Their gaming cards have so little FP64 because of artificial cosumer .vs. professional product differentiation, nothing else.
It's hard to say that, when you consider the amount of silicon it requires. If they would put more fp64 horsepower in client GPUs, the effect would be worse perf/$ on interactive rendering tasks.

This fairly recent paper analyzed the silicon area needed for pipelined and non-pipelined fp32 and fp64 arithmetic. They found a pipelined fp64 ALU required 3.33x as much area as pipelined fp32 ALU and 3.37x as much area when not pipelined. This aligns pretty well with a heuristic I once heard that just the multipliers should have a ratio of 4.88x.

In other words, fp64 is no free lunch. For something really to be a case of artificial product segmentation, it would have to be a feature that basically comes for free. Client GPUs typically provide scalar fp64, since some level of fp64 arithmetic support is required for OpenGL 4.x conformance and it's quite nice to have for the occasional matrix inversion, among other things. In fact, Intel entirely left out hardware fp64 support from the client Xe GPUs in Gen 12 iGPUs and Alchemist dGPUs, only to have to reverse course and re-add it in Battlemage.

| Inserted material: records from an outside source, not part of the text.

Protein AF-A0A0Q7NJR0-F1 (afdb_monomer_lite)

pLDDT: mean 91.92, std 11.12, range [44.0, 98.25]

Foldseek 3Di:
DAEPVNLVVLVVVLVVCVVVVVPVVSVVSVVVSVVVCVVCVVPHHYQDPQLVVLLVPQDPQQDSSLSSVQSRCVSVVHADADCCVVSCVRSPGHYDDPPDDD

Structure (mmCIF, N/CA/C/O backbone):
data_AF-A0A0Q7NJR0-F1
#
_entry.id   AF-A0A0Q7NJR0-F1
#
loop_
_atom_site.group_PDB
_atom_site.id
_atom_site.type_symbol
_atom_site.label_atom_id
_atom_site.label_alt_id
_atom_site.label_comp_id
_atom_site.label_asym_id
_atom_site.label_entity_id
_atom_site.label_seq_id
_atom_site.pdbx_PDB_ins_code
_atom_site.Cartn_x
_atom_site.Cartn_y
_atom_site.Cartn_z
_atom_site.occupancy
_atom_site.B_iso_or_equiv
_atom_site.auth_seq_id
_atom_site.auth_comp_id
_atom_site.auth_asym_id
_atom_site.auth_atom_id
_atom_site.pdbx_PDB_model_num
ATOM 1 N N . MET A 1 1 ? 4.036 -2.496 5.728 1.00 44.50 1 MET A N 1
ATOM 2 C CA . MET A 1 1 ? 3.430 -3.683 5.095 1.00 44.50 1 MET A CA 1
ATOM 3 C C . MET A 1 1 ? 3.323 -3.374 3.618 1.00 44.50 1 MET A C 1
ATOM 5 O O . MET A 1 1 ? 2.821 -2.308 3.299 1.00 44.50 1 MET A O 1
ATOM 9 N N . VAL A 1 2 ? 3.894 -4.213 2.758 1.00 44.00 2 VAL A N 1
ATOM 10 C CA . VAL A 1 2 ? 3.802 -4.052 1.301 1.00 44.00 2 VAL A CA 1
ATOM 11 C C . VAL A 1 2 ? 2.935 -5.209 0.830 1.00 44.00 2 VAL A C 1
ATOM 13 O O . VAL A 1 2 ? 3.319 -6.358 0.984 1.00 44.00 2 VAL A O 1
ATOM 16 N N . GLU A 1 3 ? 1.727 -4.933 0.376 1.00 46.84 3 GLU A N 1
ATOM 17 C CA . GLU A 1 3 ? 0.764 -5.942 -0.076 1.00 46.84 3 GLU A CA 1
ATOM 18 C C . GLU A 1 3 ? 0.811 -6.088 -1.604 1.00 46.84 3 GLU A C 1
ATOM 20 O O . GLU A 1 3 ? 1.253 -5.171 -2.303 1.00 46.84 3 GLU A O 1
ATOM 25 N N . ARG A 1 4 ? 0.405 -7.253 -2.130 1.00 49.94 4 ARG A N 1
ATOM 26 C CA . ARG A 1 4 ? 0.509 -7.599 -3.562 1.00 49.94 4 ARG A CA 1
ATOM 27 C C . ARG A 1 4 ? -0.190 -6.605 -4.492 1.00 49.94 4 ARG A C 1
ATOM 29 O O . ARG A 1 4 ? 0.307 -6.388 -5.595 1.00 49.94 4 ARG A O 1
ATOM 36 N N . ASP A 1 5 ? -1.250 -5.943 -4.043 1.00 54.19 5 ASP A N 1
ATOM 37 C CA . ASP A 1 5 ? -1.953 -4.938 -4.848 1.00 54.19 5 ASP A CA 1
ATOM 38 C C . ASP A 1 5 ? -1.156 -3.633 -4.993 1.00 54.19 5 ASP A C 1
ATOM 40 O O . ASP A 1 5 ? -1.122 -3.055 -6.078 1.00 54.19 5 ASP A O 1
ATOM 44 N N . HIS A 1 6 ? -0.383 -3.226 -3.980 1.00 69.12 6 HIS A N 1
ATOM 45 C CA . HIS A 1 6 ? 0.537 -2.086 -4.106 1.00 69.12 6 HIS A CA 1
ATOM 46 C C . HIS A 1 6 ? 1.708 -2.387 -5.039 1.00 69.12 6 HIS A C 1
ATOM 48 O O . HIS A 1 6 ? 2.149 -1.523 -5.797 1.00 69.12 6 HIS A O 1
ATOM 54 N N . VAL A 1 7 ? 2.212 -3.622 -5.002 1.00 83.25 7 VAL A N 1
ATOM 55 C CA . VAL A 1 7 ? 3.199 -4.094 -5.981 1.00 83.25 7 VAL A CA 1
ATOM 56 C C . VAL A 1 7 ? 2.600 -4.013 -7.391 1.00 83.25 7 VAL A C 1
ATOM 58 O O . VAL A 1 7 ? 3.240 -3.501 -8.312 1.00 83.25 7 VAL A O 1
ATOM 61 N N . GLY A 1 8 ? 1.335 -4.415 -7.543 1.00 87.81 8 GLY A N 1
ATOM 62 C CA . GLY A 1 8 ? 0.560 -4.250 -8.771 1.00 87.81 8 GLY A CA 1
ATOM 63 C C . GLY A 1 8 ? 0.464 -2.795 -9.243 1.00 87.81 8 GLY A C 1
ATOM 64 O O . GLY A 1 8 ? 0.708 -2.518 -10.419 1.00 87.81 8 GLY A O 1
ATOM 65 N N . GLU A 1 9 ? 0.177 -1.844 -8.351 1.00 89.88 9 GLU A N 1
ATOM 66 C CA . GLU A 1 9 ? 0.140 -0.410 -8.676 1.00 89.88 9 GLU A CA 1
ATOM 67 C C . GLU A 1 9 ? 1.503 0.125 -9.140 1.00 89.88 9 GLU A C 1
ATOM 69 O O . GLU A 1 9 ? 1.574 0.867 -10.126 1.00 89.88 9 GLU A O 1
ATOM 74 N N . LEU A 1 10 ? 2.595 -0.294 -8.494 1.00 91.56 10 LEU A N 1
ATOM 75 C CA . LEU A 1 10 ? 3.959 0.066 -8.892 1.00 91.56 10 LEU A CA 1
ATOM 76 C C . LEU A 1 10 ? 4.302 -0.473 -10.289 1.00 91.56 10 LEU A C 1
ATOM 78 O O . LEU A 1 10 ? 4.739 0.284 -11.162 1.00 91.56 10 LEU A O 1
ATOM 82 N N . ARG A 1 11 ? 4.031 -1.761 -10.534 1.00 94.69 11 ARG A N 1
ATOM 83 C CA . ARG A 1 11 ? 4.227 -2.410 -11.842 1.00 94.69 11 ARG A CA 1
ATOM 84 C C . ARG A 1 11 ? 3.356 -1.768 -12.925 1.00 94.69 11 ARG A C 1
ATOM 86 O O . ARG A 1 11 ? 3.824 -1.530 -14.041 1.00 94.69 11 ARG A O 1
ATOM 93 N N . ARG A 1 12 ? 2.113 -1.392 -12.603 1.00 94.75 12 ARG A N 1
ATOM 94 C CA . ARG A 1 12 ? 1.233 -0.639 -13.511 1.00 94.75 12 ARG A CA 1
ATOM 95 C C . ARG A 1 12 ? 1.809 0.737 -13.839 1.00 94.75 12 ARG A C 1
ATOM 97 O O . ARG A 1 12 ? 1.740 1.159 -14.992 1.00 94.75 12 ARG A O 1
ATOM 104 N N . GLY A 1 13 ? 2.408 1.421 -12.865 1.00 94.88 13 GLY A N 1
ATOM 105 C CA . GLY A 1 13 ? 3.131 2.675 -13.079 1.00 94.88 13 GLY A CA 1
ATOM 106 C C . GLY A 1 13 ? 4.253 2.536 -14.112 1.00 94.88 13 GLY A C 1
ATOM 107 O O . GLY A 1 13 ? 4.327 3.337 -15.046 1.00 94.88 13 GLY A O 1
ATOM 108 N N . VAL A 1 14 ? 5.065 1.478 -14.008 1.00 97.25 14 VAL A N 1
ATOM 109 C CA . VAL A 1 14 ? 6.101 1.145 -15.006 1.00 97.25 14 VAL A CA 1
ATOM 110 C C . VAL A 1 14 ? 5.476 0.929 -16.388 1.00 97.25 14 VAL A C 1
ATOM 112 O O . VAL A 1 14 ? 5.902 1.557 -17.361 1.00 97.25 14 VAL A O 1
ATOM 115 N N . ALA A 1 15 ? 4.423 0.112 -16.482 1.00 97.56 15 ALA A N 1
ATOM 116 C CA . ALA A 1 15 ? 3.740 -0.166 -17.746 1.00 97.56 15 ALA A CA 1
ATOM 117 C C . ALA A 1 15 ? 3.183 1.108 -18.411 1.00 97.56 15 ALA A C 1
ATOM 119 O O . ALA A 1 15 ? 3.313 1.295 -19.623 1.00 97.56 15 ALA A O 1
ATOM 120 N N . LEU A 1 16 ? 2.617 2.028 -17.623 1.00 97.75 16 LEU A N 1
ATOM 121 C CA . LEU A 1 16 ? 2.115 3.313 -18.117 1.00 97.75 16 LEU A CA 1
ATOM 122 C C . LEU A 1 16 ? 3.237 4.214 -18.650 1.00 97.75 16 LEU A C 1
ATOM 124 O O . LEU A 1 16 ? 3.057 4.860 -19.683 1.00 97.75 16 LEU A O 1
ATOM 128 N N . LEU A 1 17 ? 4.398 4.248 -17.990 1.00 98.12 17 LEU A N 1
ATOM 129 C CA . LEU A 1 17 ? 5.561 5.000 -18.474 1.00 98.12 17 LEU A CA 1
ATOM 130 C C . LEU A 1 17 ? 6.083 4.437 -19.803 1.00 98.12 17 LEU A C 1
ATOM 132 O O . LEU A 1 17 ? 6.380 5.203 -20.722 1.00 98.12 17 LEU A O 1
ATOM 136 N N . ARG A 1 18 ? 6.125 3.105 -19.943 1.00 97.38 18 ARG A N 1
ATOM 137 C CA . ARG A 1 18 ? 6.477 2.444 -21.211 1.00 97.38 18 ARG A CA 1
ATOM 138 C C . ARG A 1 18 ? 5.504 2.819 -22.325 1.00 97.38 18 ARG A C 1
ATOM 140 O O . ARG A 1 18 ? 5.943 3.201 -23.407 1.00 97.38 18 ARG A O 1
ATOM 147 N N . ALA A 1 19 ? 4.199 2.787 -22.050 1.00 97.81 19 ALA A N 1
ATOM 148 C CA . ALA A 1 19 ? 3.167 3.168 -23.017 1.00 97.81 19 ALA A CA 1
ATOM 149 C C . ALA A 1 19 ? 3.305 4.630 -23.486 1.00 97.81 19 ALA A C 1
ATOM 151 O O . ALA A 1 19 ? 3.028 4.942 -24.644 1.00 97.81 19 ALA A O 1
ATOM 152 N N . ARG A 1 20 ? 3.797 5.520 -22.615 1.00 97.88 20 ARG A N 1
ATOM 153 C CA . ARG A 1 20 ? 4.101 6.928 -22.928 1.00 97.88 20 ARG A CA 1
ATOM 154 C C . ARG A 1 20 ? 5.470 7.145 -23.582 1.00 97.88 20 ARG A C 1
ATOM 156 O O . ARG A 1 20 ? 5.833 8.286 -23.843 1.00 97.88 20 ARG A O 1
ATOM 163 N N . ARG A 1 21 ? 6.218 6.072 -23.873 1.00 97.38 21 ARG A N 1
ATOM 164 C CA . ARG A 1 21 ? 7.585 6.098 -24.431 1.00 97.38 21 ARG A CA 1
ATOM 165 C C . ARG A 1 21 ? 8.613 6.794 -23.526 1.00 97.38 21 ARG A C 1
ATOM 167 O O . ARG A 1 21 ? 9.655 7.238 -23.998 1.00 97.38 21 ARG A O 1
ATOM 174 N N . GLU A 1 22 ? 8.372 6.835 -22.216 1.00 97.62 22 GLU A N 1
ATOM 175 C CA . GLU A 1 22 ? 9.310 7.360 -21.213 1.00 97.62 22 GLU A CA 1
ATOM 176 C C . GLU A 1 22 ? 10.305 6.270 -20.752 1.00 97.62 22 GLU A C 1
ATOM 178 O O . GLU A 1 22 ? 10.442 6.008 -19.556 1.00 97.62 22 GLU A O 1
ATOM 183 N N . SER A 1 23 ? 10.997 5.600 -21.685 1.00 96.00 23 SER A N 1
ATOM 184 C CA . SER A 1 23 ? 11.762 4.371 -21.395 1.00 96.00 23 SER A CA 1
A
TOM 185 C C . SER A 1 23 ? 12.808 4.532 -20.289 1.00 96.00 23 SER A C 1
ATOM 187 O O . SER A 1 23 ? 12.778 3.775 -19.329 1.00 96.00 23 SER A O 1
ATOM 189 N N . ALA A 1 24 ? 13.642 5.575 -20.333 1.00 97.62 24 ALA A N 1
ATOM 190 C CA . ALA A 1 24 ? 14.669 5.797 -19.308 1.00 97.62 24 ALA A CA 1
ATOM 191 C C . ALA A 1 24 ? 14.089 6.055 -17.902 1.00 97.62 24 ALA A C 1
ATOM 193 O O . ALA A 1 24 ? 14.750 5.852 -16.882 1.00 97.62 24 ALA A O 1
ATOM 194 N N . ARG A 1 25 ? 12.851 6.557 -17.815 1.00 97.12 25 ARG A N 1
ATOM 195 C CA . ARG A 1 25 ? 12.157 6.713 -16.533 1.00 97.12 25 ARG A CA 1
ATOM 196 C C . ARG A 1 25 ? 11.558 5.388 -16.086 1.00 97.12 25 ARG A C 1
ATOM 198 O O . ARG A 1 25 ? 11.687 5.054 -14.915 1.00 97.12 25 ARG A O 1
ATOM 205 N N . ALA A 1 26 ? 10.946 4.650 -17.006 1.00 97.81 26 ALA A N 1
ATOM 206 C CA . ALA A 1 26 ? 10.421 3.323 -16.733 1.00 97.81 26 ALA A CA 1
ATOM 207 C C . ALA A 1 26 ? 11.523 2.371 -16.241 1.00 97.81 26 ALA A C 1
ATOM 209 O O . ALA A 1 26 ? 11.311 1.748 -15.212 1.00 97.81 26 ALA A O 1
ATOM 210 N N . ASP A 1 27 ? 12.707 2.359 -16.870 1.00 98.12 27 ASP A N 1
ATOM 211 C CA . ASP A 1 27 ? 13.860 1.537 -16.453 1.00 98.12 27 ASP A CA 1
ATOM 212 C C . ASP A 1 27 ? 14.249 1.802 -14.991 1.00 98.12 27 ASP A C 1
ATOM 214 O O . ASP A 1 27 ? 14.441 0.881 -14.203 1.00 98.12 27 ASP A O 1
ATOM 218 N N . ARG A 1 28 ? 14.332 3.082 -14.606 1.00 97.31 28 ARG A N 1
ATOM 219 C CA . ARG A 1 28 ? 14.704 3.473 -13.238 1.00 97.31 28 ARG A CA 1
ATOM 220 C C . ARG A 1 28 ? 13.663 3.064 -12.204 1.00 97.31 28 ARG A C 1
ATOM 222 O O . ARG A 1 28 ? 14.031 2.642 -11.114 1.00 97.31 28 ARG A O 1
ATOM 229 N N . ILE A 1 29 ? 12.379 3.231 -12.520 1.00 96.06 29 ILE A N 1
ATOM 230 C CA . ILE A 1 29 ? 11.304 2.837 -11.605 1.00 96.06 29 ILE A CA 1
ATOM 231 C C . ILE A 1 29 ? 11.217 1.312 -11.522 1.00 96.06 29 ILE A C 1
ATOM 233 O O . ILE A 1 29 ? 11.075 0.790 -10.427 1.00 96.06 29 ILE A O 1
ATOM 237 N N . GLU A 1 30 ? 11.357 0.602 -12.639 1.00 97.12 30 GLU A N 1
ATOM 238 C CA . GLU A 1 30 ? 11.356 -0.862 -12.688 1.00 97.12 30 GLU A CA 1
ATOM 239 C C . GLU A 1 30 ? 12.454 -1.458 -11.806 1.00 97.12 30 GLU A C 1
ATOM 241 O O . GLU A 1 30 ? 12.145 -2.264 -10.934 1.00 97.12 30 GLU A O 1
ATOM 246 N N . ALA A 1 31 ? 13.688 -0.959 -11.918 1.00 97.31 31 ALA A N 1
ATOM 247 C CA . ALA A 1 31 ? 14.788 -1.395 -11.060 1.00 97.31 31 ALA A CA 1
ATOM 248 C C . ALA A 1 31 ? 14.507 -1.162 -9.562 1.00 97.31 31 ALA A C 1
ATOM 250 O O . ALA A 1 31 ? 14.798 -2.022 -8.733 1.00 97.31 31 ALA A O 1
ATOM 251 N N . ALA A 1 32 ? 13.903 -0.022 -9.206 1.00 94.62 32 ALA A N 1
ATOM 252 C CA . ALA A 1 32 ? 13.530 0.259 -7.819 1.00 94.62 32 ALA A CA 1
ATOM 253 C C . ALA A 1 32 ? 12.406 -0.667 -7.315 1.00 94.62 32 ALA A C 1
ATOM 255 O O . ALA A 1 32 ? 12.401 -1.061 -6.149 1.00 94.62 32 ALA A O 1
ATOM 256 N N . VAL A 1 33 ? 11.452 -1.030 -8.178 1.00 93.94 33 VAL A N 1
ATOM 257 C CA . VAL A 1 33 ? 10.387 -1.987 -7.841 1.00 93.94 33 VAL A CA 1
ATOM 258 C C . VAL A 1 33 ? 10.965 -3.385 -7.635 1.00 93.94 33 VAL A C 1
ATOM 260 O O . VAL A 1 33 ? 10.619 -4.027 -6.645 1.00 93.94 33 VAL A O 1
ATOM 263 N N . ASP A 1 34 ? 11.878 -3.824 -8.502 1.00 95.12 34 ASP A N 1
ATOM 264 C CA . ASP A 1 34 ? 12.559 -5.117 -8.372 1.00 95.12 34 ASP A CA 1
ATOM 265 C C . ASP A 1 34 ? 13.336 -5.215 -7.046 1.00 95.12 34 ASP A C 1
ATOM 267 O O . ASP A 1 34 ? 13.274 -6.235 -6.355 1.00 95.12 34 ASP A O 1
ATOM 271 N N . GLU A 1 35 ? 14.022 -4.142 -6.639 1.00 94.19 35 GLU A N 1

It's not since 5 years ago that we last had a client GPU (Radeon VII) with vector fp64 support. In all instances where this happened, it was a case of a datacenter GPU die that got repurposed for the consumer market. However, AMD's RDNA/CDNA schism slammed the door shut on that ever happening, again. For Nvidia, the V100 got released as the Titan V, but I'm not sure you can call a $3k GPU really a consumer model - especially back in 2017. Nvidia also closed the door on this approach by dropping the rendering hardware from most of the SMs in the A100 and (AFAIK) leaving it completely out of the H100.

Want FP64? Spring for a Quadro, which is essentially the same chip with different PCI ID and not gimped FP64.
LOL. Okay, tell us which models, then.

I can save you some trouble, though. The last one was 2018's Quadro GV100, which was basically a 16 GB version of the Titan V. Before that, the Quadro GP100 launched in 2016, but there was no consumer card based on the same die. And before that, 2013's Quadro K6000 featured the GK110 and was the workstation equivalent of the GTX 780 and above. The GTX 780/Ti was the last Nvidia silicon with vector fp64 ever sold in a consumer product for less than $1k.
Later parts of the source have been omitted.